• DESCRIPTION OF THE TASK
Within the listing below, give again exactly the lines between the one containing "ATOM 18 C C" and the one containing "ATOM 76 O O", inclusive, pictures left aside.

• ENTRIES PROVIDED
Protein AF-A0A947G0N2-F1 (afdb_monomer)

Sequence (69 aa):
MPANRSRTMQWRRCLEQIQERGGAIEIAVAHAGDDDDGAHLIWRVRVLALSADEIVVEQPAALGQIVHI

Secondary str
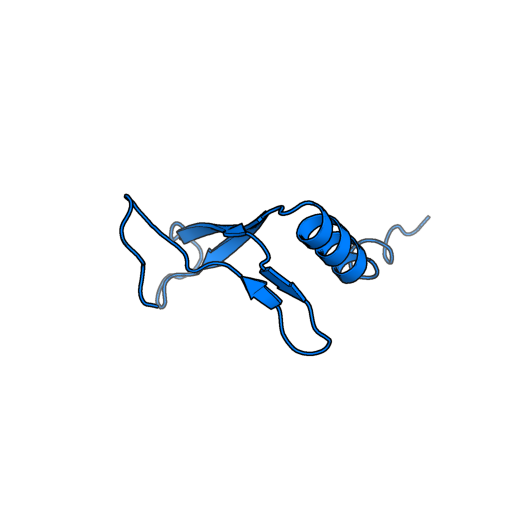ucture (DSSP, 8-state):
----SSTTTSHHHHHHHHHHTT-EEEEEE--TT--S-SPPEEEEEEEEEE-SS-EEEPPPEETTEEPP-

Structure (mmCIF, N/CA/C/O backbone):
data_AF-A0A947G0N2-F1
#
_entry.id   AF-A0A947G0N2-F1
#
loop_
_atom_site.group_PDB
_atom_site.id
_atom_site.type_symbol
_atom_site.label_atom_id
_atom_site.label_alt_id
_atom_site.label_comp_id
_atom_site.label_asym_id
_atom_site.label_entity_id
_atom_site.label_seq_id
_atom_site.pdbx_PDB_ins_code
_atom_site.Cartn_x
_atom_site.Cartn_y
_atom_site.Cartn_z
_atom_site.occupancy
_atom_site.B_iso_or_equiv
_atom_site.auth_seq_id
_atom_site.auth_comp_id
_atom_site.auth_asym_id
_atom_site.auth_atom_id
_atom_site.pdbx_PDB_model_num
ATOM 1 N N . MET A 1 1 ? 27.989 -12.468 16.228 1.00 50.62 1 MET A N 1
ATOM 2 C CA . MET A 1 1 ? 26.534 -12.234 16.383 1.00 50.62 1 MET A CA 1
ATOM 3 C C . MET A 1 1 ? 25.887 -12.329 15.009 1.00 50.62 1 MET A C 1
ATOM 5 O O . MET A 1 1 ? 26.180 -11.466 14.191 1.00 50.62 1 MET A O 1
ATOM 9 N N . PRO A 1 2 ? 25.084 -13.359 14.694 1.00 44.06 2 PRO A N 1
ATOM 10 C CA . PRO A 1 2 ? 24.460 -13.447 13.382 1.00 44.06 2 PRO A CA 1
ATOM 11 C C . PRO A 1 2 ? 23.208 -12.560 13.353 1.00 44.06 2 PRO A C 1
ATOM 13 O O . PRO A 1 2 ? 22.209 -12.833 14.017 1.00 44.06 2 PRO A O 1
ATOM 16 N N . ALA A 1 3 ? 23.271 -11.474 12.589 1.00 51.53 3 ALA A N 1
ATOM 17 C CA . ALA A 1 3 ? 22.143 -10.602 12.289 1.00 51.53 3 ALA A CA 1
ATOM 18 C C . ALA A 1 3 ? 21.297 -11.232 11.169 1.00 51.53 3 ALA A C 1
ATOM 20 O O . ALA A 1 3 ? 21.507 -10.919 10.005 1.00 51.53 3 ALA A O 1
ATOM 21 N N . ASN A 1 4 ? 20.392 -12.171 11.484 1.00 50.03 4 ASN A N 1
ATOM 22 C CA . ASN A 1 4 ? 19.635 -12.848 10.415 1.00 50.03 4 ASN A CA 1
ATOM 23 C C . ASN A 1 4 ? 18.185 -13.270 10.738 1.00 50.03 4 ASN A C 1
ATOM 25 O O . ASN A 1 4 ? 17.716 -14.278 10.224 1.00 50.03 4 ASN A O 1
ATOM 29 N N . ARG A 1 5 ? 
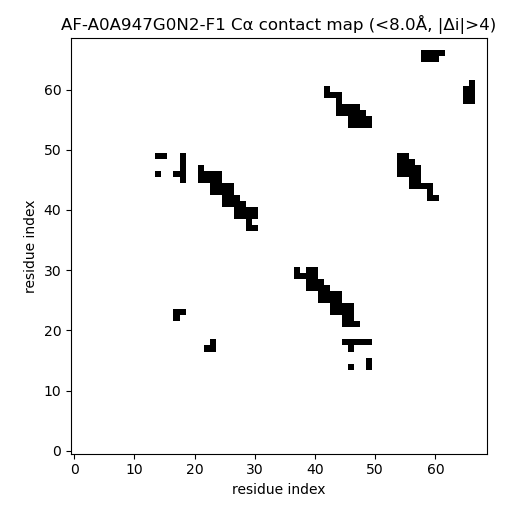17.446 -12.546 11.597 1.00 49.19 5 ARG A N 1
ATOM 30 C CA . ARG A 1 5 ? 16.027 -12.893 11.885 1.00 49.19 5 ARG A CA 1
ATOM 31 C C . ARG A 1 5 ? 15.021 -11.743 12.012 1.00 49.19 5 ARG A C 1
ATOM 33 O O . ARG A 1 5 ? 13.843 -12.003 12.212 1.00 49.19 5 ARG A O 1
ATOM 40 N N . SER A 1 6 ? 15.441 -10.481 11.910 1.00 54.28 6 SER A N 1
ATOM 41 C CA . SER A 1 6 ? 14.585 -9.349 12.319 1.00 54.28 6 SER A CA 1
ATOM 42 C C . SER A 1 6 ? 13.762 -8.711 11.185 1.00 54.28 6 SER A C 1
ATOM 44 O O . SER A 1 6 ? 12.658 -8.225 11.420 1.00 54.28 6 SER A O 1
ATOM 46 N N . ARG A 1 7 ? 14.257 -8.721 9.939 1.00 56.25 7 ARG A N 1
ATOM 47 C CA . ARG A 1 7 ? 13.734 -7.834 8.877 1.00 56.25 7 ARG A CA 1
ATOM 48 C C . ARG A 1 7 ? 12.419 -8.297 8.236 1.00 56.25 7 ARG A C 1
ATOM 50 O O . ARG A 1 7 ? 11.692 -7.466 7.713 1.00 56.25 7 ARG A O 1
ATOM 57 N N . THR A 1 8 ? 12.089 -9.585 8.320 1.00 58.94 8 THR A N 1
ATOM 58 C CA . THR A 1 8 ? 10.885 -10.190 7.718 1.00 58.94 8 THR A CA 1
ATOM 59 C C . THR A 1 8 ? 9.822 -10.609 8.733 1.00 58.94 8 THR A C 1
ATOM 61 O O . THR A 1 8 ? 8.783 -11.114 8.335 1.00 58.94 8 THR A O 1
ATOM 64 N N . MET A 1 9 ? 10.024 -10.404 10.039 1.00 62.50 9 MET A N 1
ATOM 65 C CA . MET A 1 9 ? 9.045 -10.845 11.052 1.00 62.50 9 MET A CA 1
ATOM 66 C C . MET A 1 9 ? 8.057 -9.750 11.469 1.00 62.50 9 MET A C 1
ATOM 68 O O . MET A 1 9 ? 7.026 -10.052 12.058 1.00 62.50 9 MET A O 1
ATOM 72 N N . GLN A 1 10 ? 8.356 -8.478 11.182 1.00 81.81 10 GLN A N 1
ATOM 73 C CA . GLN A 1 10 ? 7.546 -7.338 11.637 1.00 81.81 10 GLN A CA 1
ATOM 74 C C . GLN A 1 10 ? 6.953 -6.498 10.501 1.00 81.81 10 GLN A C 1
ATOM 76 O O . GLN A 1 10 ? 6.343 -5.470 10.775 1.00 81.81 10 GLN A O 1
ATOM 81 N N . TRP A 1 11 ? 7.090 -6.920 9.239 1.00 86.12 11 TRP A N 1
ATOM 82 C CA . TRP A 1 11 ? 6.555 -6.162 8.098 1.00 86.12 11 TRP A CA 1
ATOM 83 C C . TRP A 1 11 ? 5.051 -5.905 8.243 1.00 86.12 11 TRP A C 1
ATOM 85 O O . TRP A 1 11 ? 4.596 -4.800 7.970 1.00 86.12 11 TRP A O 1
ATOM 95 N N . ARG A 1 12 ? 4.302 -6.889 8.758 1.00 87.56 12 ARG A N 1
ATOM 96 C CA . ARG A 1 12 ? 2.858 -6.773 8.970 1.00 87.56 12 ARG A CA 1
ATOM 97 C C . ARG A
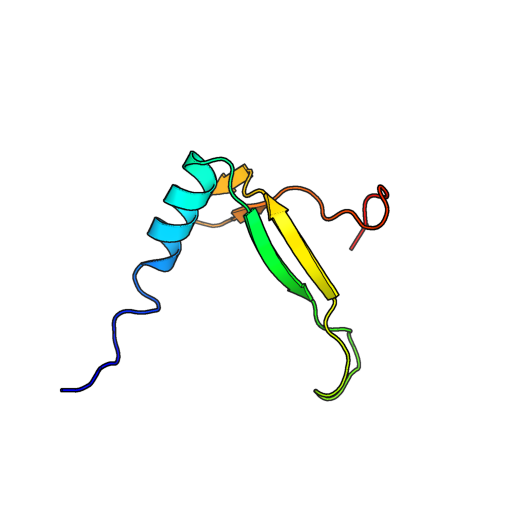 1 12 ? 2.528 -5.665 9.967 1.00 87.56 12 ARG A C 1
ATOM 99 O O . ARG A 1 12 ? 1.753 -4.775 9.651 1.00 87.56 12 ARG A O 1
ATOM 106 N N . ARG A 1 13 ? 3.220 -5.647 11.108 1.00 90.06 13 ARG A N 1
ATOM 107 C CA . ARG A 1 13 ? 3.097 -4.586 12.117 1.00 90.06 13 ARG A CA 1
ATOM 108 C C . ARG A 1 13 ? 3.480 -3.209 11.563 1.00 90.06 13 ARG A C 1
ATOM 110 O O . ARG A 1 13 ? 2.887 -2.204 11.941 1.00 90.06 13 ARG A O 1
ATOM 117 N N . CYS A 1 14 ? 4.483 -3.139 10.688 1.00 90.75 14 CYS A N 1
ATOM 118 C CA . CYS A 1 14 ? 4.837 -1.889 10.018 1.00 90.75 14 CYS A CA 1
ATOM 119 C C . CYS A 1 14 ? 3.724 -1.424 9.069 1.00 90.75 14 CYS A C 1
ATOM 121 O O . CYS A 1 14 ? 3.402 -0.240 9.066 1.00 90.75 14 CYS A O 1
ATOM 123 N N . LEU A 1 15 ? 3.118 -2.332 8.299 1.00 91.69 15 LEU A N 1
ATOM 124 C CA . LEU A 1 15 ? 1.986 -2.007 7.429 1.00 91.69 15 LEU A CA 1
ATOM 125 C C . LEU A 1 15 ? 0.752 -1.563 8.216 1.00 91.69 15 LEU A C 1
ATOM 127 O O . LEU A 1 15 ? 0.111 -0.607 7.799 1.00 91.69 15 LEU A O 1
ATOM 131 N N . GLU A 1 16 ? 0.464 -2.189 9.360 1.00 93.50 16 GLU A N 1
ATOM 132 C CA . GLU A 1 16 ? -0.604 -1.755 10.276 1.00 93.50 16 GLU A CA 1
ATOM 133 C C . GLU A 1 16 ? -0.375 -0.300 10.711 1.00 93.50 16 GLU A C 1
ATOM 135 O O . GLU A 1 16 ? -1.244 0.547 10.537 1.00 93.50 16 GLU A O 1
ATOM 140 N N . GLN A 1 17 ? 0.839 0.040 11.158 1.00 94.56 17 GLN A N 1
ATOM 141 C CA . GLN A 1 17 ? 1.176 1.419 11.539 1.00 94.56 17 GLN A CA 1
ATOM 142 C C . GLN A 1 17 ? 1.104 2.406 10.368 1.00 94.56 17 GLN A C 1
ATOM 144 O O . GLN A 1 17 ? 0.757 3.571 10.562 1.00 94.56 17 GLN A O 1
ATOM 149 N N . ILE A 1 18 ? 1.474 1.976 9.158 1.00 94.38 18 ILE A N 1
ATOM 150 C CA . ILE A 1 18 ? 1.349 2.791 7.946 1.00 94.38 18 ILE A CA 1
ATOM 151 C C . ILE A 1 18 ? -0.132 3.050 7.662 1.00 94.38 18 ILE A C 1
ATOM 153 O O . ILE A 1 18 ? -0.505 4.206 7.480 1.00 94.38 18 ILE A O 1
ATOM 157 N N . GLN A 1 19 ? -0.973 2.015 7.684 1.00 95.44 19 GLN A N 1
ATOM 158 C CA . GLN A 1 19 ? -2.415 2.120 7.467 1.00 95.44 19 GLN A CA 1
ATOM 159 C C . GLN A 1 19 ? -3.074 3.049 8.498 1.00 95.44 19 GLN A C 1
ATOM 161 O O . GLN A 1 19 ? -3.778 3.980 8.113 1.00 95.44 19 GLN A O 1
ATOM 166 N N . GLU A 1 20 ? -2.810 2.850 9.794 1.00 95.81 20 GLU A N 1
ATOM 167 C CA . GLU A 1 20 ? -3.367 3.659 10.893 1.00 95.81 20 GLU A CA 1
ATOM 168 C C . GLU A 1 20 ? -3.067 5.157 10.742 1.00 95.81 20 GLU A C 1
ATOM 170 O O . GLU A 1 20 ? -3.840 6.007 11.180 1.00 95.81 20 GLU A O 1
ATOM 175 N N . ARG A 1 21 ? -1.943 5.493 10.099 1.00 96.50 21 ARG A N 1
ATOM 176 C CA . ARG A 1 21 ? -1.503 6.873 9.853 1.00 96.50 21 ARG A CA 1
ATOM 177 C C . ARG A 1 21 ? -1.943 7.416 8.491 1.00 96.50 21 ARG A C 1
ATOM 179 O O . ARG A 1 21 ? -1.521 8.511 8.124 1.00 96.50 21 ARG A O 1
ATOM 186 N N . GLY A 1 22 ? -2.725 6.661 7.717 1.00 94.75 22 GLY A N 1
ATOM 187 C CA . GLY A 1 22 ? -3.074 7.008 6.336 1.00 94.75 22 GLY A CA 1
ATOM 188 C C . GLY A 1 22 ? -1.855 7.076 5.406 1.00 94.75 22 GLY A C 1
ATOM 189 O O . GLY A 1 22 ? -1.842 7.844 4.445 1.00 94.75 22 GLY A O 1
ATOM 190 N N . GLY A 1 23 ? -0.805 6.322 5.726 1.00 95.56 23 GLY A N 1
ATOM 191 C CA . GLY A 1 23 ? 0.457 6.288 5.003 1.00 95.56 23 GLY A CA 1
ATOM 192 C C . GLY A 1 23 ? 0.397 5.478 3.708 1.00 95.56 23 GLY A C 1
ATOM 193 O O . GLY A 1 23 ? -0.589 4.816 3.384 1.00 95.56 23 GLY A O 1
ATOM 194 N N . ALA A 1 24 ? 1.494 5.530 2.960 1.00 94.69 24 ALA A N 1
ATOM 195 C CA . ALA A 1 24 ? 1.619 4.902 1.652 1.00 94.69 24 ALA A CA 1
ATOM 196 C C . ALA A 1 24 ? 2.844 3.994 1.574 1.00 94.69 24 ALA A C 1
ATOM 198 O O . ALA A 1 24 ? 3.836 4.216 2.272 1.00 94.69 24 ALA A O 1
ATOM 199 N N . ILE A 1 25 ? 2.756 3.008 0.688 1.00 93.56 25 ILE A N 1
ATOM 200 C CA . ILE A 1 25 ? 3.847 2.120 0.294 1.00 93.56 25 ILE A CA 1
ATOM 201 C C . ILE A 1 25 ? 4.237 2.383 -1.157 1.00 93.56 25 ILE A C 1
ATOM 203 O O . ILE A 1 25 ? 3.459 2.948 -1.926 1.00 93.56 25 ILE A O 1
ATOM 207 N N . GLU A 1 26 ? 5.448 1.978 -1.520 1.00 93.00 26 GLU A N 1
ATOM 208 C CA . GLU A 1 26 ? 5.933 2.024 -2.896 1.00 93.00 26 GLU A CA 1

• EXERCISE ANSWER
ATOM 18 C C . ALA A 1 3 ? 21.297 -11.232 11.169 1.00 51.53 3 ALA A C 1
ATOM 20 O O . ALA A 1 3 ? 21.507 -10.919 10.005 1.00 51.53 3 ALA A O 1
ATOM 21 N N . ASN A 1 4 ? 20.392 -12.171 11.484 1.00 50.03 4 ASN A N 1
ATOM 22 C CA . ASN A 1 4 ? 19.635 -12.848 10.415 1.00 50.03 4 ASN A CA 1
ATOM 23 C C . ASN A 1 4 ? 18.185 -13.270 10.738 1.00 50.03 4 ASN A C 1
ATOM 25 O O . ASN A 1 4 ? 17.716 -14.278 10.224 1.00 50.03 4 ASN A O 1
ATOM 29 N N . ARG A 1 5 ? 
17.446 -12.546 11.597 1.00 49.19 5 ARG A N 1
ATOM 30 C CA . ARG A 1 5 ? 16.027 -12.893 11.885 1.00 49.19 5 ARG A CA 1
ATOM 31 C C . ARG A 1 5 ? 15.021 -11.743 12.012 1.00 49.19 5 ARG A C 1
ATOM 33 O O . ARG A 1 5 ? 13.843 -12.003 12.212 1.00 49.19 5 ARG A O 1
ATOM 40 N N . SER A 1 6 ? 15.441 -10.481 11.910 1.00 54.28 6 SER A N 1
ATOM 41 C CA . SER A 1 6 ? 14.585 -9.349 12.319 1.00 54.28 6 SER A CA 1
ATOM 42 C C . SER A 1 6 ? 13.762 -8.711 11.185 1.00 54.28 6 SER A C 1
ATOM 44 O O . SER A 1 6 ? 12.658 -8.225 11.420 1.00 54.28 6 SER A O 1
ATOM 46 N N . ARG A 1 7 ? 14.257 -8.721 9.939 1.00 56.25 7 ARG A N 1
ATOM 47 C CA . ARG A 1 7 ? 13.734 -7.834 8.877 1.00 56.25 7 ARG A CA 1
ATOM 48 C C . ARG A 1 7 ? 12.419 -8.297 8.236 1.00 56.25 7 ARG A C 1
ATOM 50 O O . ARG A 1 7 ? 11.692 -7.466 7.713 1.00 56.25 7 ARG A O 1
ATOM 57 N N . THR A 1 8 ? 12.089 -9.585 8.320 1.00 58.94 8 THR A N 1
ATOM 58 C CA . THR A 1 8 ? 10.885 -10.190 7.718 1.00 58.94 8 THR A CA 1
ATOM 59 C C . THR A 1 8 ? 9.822 -10.609 8.733 1.00 58.94 8 THR A C 1
ATOM 61 O O . THR A 1 8 ? 8.783 -11.114 8.335 1.00 58.94 8 THR A O 1
ATOM 64 N N . MET A 1 9 ? 10.024 -10.404 10.039 1.00 62.50 9 MET A N 1
ATOM 65 C CA . MET A 1 9 ? 9.045 -10.845 11.052 1.00 62.50 9 MET A CA 1
ATOM 66 C C . MET A 1 9 ? 8.057 -9.750 11.469 1.00 62.50 9 MET A C 1
ATOM 68 O O . MET A 1 9 ? 7.026 -10.052 12.058 1.00 62.50 9 MET A O 1
ATOM 72 N N . GLN A 1 10 ? 8.356 -8.478 11.182 1.00 81.81 10 GLN A N 1
ATOM 73 C CA . GLN A 1 10 ? 7.546 -7.338 11.637 1.00 81.81 10 GLN A CA 1
ATOM 74 C C . GLN A 1 10 ? 6.953 -6.498 10.501 1.00 81.81 10 GLN A C 1
ATOM 76 O O . GLN A 1 10 ? 6.343 -5.470 10.775 1.00 81.81 10 GLN A O 1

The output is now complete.